We’ll get into determining if your thoughts are true in more detail in the future because it’s a much bigger conversation. (In fact there’s an entire lesson just on this in The Life Manifesto.) For now you can start by just asking yourself if the thoughts are based on something that is actually happening or that you know with absolutely certainty is true.

Are you thinking about things that you know are real or are you creating stories about what other people think/feel/do? If you’re creating stories about other people’s motives or actions you are putting yourself through hell over something you have no control over. Reframe these thoughts by accepting that you don’t know what the other person is thinking, what their motivations are, or what they may do and accept that the only thing you have control over is how you act and react.

Are you thinking about what happened in the past? If you are, you’re reliving something that you can’t change. Reframe it by thinking about what lesson you need to learn, what behavior you need to change, or what you need to do to move on. (Obvs if you’ve had serious trauma, seek professional help.)

Are you agonizing over what may happen in the future? If you are, you most likely haven’t done the work you need to do to create the future you want or you are worrying about something you can’t change. Reframe these thoughts by focusing on what you can do to get the outcome you want and accepting that there are some things you can’t change.

At least once a day my Thinking Mind reminds me that I am going to get old and die and that freaks me the fuck out. I could become obsessed with that fear and live my life full of worry about it or I can make sure I make the most out of the time I have and take care of my body and mind so I age more slowly. I can’t change that I’m going to die and I accept that but I can take actions to make my old age more enjoyable and that reduces the power of my fears about dying.

Redirect

Once you’ve realized you are in a negative thought loop and reframed the thoughts to either discount their validity or turn them into actionable lessons, you need to redirect your energy to break the thought cycle. You can do this in any way that works for you. You simply need to do something that requires your focus so you can interrupt your Thinking Mind’s process.

You could do detailed work that requires concentration, such as coloring or a crossword.

You could do something physical like pushups or dancing.

You could play with your pets or kids.

You could do something productive, such as cleaning or cooking.
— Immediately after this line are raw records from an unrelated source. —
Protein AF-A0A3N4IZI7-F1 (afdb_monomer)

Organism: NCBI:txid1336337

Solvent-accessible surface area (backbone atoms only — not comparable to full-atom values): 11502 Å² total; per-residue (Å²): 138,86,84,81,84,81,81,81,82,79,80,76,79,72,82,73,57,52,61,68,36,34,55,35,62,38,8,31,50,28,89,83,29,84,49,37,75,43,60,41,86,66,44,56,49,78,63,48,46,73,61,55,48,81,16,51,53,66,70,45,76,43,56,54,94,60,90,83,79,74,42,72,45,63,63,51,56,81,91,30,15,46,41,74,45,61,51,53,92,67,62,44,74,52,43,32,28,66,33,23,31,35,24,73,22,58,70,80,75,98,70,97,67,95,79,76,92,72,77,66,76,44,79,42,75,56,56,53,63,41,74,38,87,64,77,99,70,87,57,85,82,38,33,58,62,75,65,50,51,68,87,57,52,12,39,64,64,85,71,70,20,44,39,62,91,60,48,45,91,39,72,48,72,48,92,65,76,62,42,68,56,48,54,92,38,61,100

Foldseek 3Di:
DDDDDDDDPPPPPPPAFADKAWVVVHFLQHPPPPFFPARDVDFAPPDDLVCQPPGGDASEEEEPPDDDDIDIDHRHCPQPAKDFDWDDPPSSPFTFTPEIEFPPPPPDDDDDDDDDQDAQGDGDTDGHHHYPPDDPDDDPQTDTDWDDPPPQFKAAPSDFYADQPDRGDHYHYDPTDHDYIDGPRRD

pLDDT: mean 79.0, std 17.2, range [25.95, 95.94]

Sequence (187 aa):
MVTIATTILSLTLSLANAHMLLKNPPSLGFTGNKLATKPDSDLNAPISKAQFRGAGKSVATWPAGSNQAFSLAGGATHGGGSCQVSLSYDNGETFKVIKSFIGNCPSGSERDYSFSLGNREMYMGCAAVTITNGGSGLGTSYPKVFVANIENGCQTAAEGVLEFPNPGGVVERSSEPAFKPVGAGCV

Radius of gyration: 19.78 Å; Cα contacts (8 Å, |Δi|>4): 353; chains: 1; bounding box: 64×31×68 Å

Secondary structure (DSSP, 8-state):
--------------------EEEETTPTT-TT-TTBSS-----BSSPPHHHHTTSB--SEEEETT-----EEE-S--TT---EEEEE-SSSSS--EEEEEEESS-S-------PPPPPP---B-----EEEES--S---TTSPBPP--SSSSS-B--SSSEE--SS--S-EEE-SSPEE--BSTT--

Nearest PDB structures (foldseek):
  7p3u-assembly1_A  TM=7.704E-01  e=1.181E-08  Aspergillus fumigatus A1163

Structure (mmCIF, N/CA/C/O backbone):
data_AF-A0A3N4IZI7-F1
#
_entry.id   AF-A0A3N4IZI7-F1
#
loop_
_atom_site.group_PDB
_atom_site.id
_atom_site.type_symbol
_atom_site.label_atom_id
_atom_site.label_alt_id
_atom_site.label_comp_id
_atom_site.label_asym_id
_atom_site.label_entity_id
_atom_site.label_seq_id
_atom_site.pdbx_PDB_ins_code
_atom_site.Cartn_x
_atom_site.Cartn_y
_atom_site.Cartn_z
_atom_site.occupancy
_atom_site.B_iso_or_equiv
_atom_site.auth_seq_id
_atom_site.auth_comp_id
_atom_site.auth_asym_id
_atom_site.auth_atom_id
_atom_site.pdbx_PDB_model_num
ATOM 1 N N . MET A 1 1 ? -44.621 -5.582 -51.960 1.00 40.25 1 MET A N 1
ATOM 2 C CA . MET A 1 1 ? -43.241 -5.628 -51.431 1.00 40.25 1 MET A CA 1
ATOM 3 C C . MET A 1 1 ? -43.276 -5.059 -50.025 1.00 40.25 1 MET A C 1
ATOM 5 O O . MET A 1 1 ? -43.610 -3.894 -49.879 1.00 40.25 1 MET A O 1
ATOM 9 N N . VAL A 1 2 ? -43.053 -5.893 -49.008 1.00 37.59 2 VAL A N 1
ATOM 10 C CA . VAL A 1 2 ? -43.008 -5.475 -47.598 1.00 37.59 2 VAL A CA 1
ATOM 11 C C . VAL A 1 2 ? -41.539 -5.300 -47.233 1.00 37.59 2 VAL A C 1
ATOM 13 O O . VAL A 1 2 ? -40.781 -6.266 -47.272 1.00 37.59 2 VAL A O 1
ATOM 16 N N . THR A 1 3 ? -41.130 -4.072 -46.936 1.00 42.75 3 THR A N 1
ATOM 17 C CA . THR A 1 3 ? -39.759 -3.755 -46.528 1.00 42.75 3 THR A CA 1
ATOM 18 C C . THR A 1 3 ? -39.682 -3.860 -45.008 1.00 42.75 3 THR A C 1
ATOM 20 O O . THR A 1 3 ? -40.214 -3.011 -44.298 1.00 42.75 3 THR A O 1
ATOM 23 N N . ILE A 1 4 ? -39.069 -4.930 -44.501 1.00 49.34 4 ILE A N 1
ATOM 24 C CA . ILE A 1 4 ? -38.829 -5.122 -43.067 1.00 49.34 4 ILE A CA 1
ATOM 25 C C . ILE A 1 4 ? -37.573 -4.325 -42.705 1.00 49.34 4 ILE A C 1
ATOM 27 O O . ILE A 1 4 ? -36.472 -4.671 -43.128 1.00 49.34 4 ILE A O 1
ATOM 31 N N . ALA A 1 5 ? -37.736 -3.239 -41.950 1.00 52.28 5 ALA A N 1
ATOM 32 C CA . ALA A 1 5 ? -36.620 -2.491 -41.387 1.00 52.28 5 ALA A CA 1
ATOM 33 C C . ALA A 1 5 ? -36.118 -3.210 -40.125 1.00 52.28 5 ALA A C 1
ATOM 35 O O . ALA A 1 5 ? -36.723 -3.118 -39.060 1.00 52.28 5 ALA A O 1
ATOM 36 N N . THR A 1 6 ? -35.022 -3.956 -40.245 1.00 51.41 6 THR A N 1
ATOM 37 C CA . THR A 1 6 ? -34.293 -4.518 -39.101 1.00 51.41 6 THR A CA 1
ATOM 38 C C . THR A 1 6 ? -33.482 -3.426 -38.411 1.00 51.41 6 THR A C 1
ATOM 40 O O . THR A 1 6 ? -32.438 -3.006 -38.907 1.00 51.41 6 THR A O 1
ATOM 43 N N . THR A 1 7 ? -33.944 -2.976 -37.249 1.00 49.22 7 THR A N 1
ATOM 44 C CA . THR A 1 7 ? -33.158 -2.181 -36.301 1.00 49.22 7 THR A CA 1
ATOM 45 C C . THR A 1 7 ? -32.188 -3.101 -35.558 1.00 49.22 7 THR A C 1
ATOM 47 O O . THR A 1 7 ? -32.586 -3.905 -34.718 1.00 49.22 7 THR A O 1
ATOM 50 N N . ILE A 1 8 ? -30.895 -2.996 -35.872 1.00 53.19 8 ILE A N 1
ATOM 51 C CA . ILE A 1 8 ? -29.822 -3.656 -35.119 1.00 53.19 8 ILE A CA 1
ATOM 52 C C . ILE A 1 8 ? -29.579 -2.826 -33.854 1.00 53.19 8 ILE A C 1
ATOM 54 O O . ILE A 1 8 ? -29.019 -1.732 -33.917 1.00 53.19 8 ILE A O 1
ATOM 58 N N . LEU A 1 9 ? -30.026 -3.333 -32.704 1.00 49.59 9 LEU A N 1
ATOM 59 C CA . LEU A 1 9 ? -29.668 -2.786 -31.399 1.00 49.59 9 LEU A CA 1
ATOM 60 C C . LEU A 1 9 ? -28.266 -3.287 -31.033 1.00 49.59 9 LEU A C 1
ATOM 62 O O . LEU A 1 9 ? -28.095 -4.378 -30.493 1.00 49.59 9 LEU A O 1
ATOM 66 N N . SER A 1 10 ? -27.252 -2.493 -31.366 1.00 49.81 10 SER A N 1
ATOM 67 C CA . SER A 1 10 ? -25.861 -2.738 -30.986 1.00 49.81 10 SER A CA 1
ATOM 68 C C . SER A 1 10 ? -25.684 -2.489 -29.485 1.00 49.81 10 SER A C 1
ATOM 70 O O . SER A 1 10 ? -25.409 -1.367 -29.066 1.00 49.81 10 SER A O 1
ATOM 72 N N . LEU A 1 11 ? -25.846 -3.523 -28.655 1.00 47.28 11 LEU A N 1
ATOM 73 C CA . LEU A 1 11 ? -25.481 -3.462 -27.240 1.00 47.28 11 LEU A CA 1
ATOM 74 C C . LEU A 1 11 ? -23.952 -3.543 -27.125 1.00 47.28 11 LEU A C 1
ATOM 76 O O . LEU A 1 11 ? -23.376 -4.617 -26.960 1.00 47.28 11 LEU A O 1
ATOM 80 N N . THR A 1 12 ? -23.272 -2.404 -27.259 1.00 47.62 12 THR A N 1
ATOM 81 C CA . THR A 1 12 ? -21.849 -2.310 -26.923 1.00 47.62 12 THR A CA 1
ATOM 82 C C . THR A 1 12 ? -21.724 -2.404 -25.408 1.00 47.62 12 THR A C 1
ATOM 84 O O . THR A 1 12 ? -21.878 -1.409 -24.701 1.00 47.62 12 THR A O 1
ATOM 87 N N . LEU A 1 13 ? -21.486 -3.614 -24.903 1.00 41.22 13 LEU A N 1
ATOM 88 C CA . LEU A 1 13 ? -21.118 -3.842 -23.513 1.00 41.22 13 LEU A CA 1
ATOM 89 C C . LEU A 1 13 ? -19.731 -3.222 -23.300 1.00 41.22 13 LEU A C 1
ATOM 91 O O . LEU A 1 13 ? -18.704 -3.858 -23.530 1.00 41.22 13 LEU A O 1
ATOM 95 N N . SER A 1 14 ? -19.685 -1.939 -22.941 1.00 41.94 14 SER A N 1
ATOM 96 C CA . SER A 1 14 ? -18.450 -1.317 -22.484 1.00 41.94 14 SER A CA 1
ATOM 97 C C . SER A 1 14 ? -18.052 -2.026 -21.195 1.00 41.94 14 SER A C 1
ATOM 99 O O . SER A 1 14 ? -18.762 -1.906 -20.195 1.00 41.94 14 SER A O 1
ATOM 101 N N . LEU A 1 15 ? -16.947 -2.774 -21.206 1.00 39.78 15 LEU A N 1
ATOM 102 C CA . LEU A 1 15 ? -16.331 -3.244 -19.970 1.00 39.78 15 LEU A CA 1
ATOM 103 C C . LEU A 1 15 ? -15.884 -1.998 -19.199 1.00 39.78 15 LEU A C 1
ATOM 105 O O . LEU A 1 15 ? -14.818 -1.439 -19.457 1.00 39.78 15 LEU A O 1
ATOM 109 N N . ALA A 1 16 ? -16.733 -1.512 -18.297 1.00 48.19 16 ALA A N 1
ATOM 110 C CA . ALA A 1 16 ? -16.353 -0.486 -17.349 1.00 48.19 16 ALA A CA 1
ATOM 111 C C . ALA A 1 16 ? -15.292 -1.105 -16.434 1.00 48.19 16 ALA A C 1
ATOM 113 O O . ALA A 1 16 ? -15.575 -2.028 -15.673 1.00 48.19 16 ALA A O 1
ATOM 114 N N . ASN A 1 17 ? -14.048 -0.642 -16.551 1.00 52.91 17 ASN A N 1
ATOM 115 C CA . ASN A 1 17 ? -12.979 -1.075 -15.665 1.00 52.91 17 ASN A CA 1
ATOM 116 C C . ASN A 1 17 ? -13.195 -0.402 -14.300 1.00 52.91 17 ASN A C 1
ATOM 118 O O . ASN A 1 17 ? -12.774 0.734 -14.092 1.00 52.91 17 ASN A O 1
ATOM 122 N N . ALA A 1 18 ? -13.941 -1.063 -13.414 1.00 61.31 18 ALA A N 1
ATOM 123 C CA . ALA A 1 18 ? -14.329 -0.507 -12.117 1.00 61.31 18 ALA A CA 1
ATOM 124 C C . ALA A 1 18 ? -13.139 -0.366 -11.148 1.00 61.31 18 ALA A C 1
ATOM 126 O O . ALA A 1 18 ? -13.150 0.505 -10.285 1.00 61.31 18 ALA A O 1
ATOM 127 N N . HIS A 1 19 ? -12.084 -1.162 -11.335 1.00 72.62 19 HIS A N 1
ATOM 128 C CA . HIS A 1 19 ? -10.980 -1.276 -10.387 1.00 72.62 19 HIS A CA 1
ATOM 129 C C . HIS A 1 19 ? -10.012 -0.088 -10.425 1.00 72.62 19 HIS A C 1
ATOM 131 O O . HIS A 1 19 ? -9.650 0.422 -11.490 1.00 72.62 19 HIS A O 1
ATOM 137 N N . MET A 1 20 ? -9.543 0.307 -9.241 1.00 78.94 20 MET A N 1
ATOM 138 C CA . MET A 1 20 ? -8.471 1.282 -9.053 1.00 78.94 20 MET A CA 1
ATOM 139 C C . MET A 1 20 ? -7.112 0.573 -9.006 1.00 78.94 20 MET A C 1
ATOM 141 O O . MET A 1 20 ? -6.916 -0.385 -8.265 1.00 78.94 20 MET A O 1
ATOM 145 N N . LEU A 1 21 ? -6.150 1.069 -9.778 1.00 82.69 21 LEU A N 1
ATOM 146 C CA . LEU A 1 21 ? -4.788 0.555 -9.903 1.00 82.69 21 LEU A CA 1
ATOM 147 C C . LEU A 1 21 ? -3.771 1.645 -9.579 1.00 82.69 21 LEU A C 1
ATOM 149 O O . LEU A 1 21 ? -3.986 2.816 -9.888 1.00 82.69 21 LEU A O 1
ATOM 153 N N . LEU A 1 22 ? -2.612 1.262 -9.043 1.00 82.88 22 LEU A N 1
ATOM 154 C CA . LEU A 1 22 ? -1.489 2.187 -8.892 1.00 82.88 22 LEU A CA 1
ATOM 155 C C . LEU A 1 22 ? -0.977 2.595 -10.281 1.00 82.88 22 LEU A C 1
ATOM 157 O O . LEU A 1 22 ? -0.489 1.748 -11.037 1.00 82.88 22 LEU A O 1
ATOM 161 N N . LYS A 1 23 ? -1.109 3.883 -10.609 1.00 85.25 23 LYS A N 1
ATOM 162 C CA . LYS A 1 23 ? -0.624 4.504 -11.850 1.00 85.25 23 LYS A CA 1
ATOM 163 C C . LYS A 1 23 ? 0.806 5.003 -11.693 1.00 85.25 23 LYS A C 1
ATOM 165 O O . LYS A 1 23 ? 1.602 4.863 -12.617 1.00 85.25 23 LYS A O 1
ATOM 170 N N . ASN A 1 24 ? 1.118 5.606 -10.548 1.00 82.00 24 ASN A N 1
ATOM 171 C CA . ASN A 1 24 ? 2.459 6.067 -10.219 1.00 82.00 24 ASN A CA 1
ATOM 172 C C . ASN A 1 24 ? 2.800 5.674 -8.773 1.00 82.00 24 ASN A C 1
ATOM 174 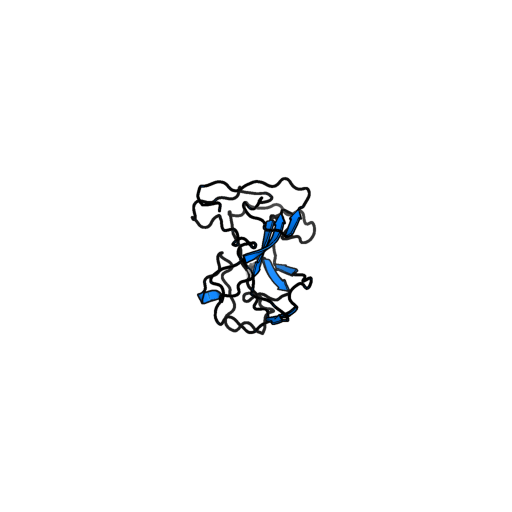O O . ASN A 1 24 ? 2.050 6.072 -7.886 1.00 82.00 24 ASN A O 1
ATOM 178 N N . PRO A 1 25 ? 3.891 4.932 -8.521 1.00 87.38 25 PRO A N 1
ATOM 179 C CA . PRO A 1 25 ? 4.607 4.137 -9.522 1.00 87.38 25 PRO A CA 1
ATOM 180 C C . PRO A 1 25 ? 3.660 3.114 -10.182 1.00 87.38 25 PRO A C 1
ATOM 182 O O . PRO A 1 25 ? 2.752 2.617 -9.523 1.00 87.38 25 PRO A O 1
ATOM 185 N N . PRO A 1 26 ? 3.807 2.796 -11.476 1.00 88.88 26 PRO A N 1
ATOM 186 C CA . PRO A 1 26 ? 2.863 1.908 -12.148 1.00 88.88 26 PRO A CA 1
ATOM 187 C C . PRO A 1 26 ? 2.937 0.487 -11.568 1.00 88.88 26 PRO A C 1
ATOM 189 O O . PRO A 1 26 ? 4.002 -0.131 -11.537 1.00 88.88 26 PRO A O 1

Anything that takes your attention off of the negative thoughts and rewards your brain with positive feelings, either through a sense of accomplishment or feelings of joy, will work.

Don’t try to shortcut this process and just ignore the negative thoughts by numbing with social media and tv binges. If you skip the Reframe step and go right to Redirect, your Thinking Mind will continue to bring up the negative thoughts with increasing frequency and urgency until you deal with the underlying issue or emotion.

After practicing this process for a while you will find that you have fewer, less powerful negative thoughts and will be able to reframe and redirect with much less effort, resulting in an overall happier you.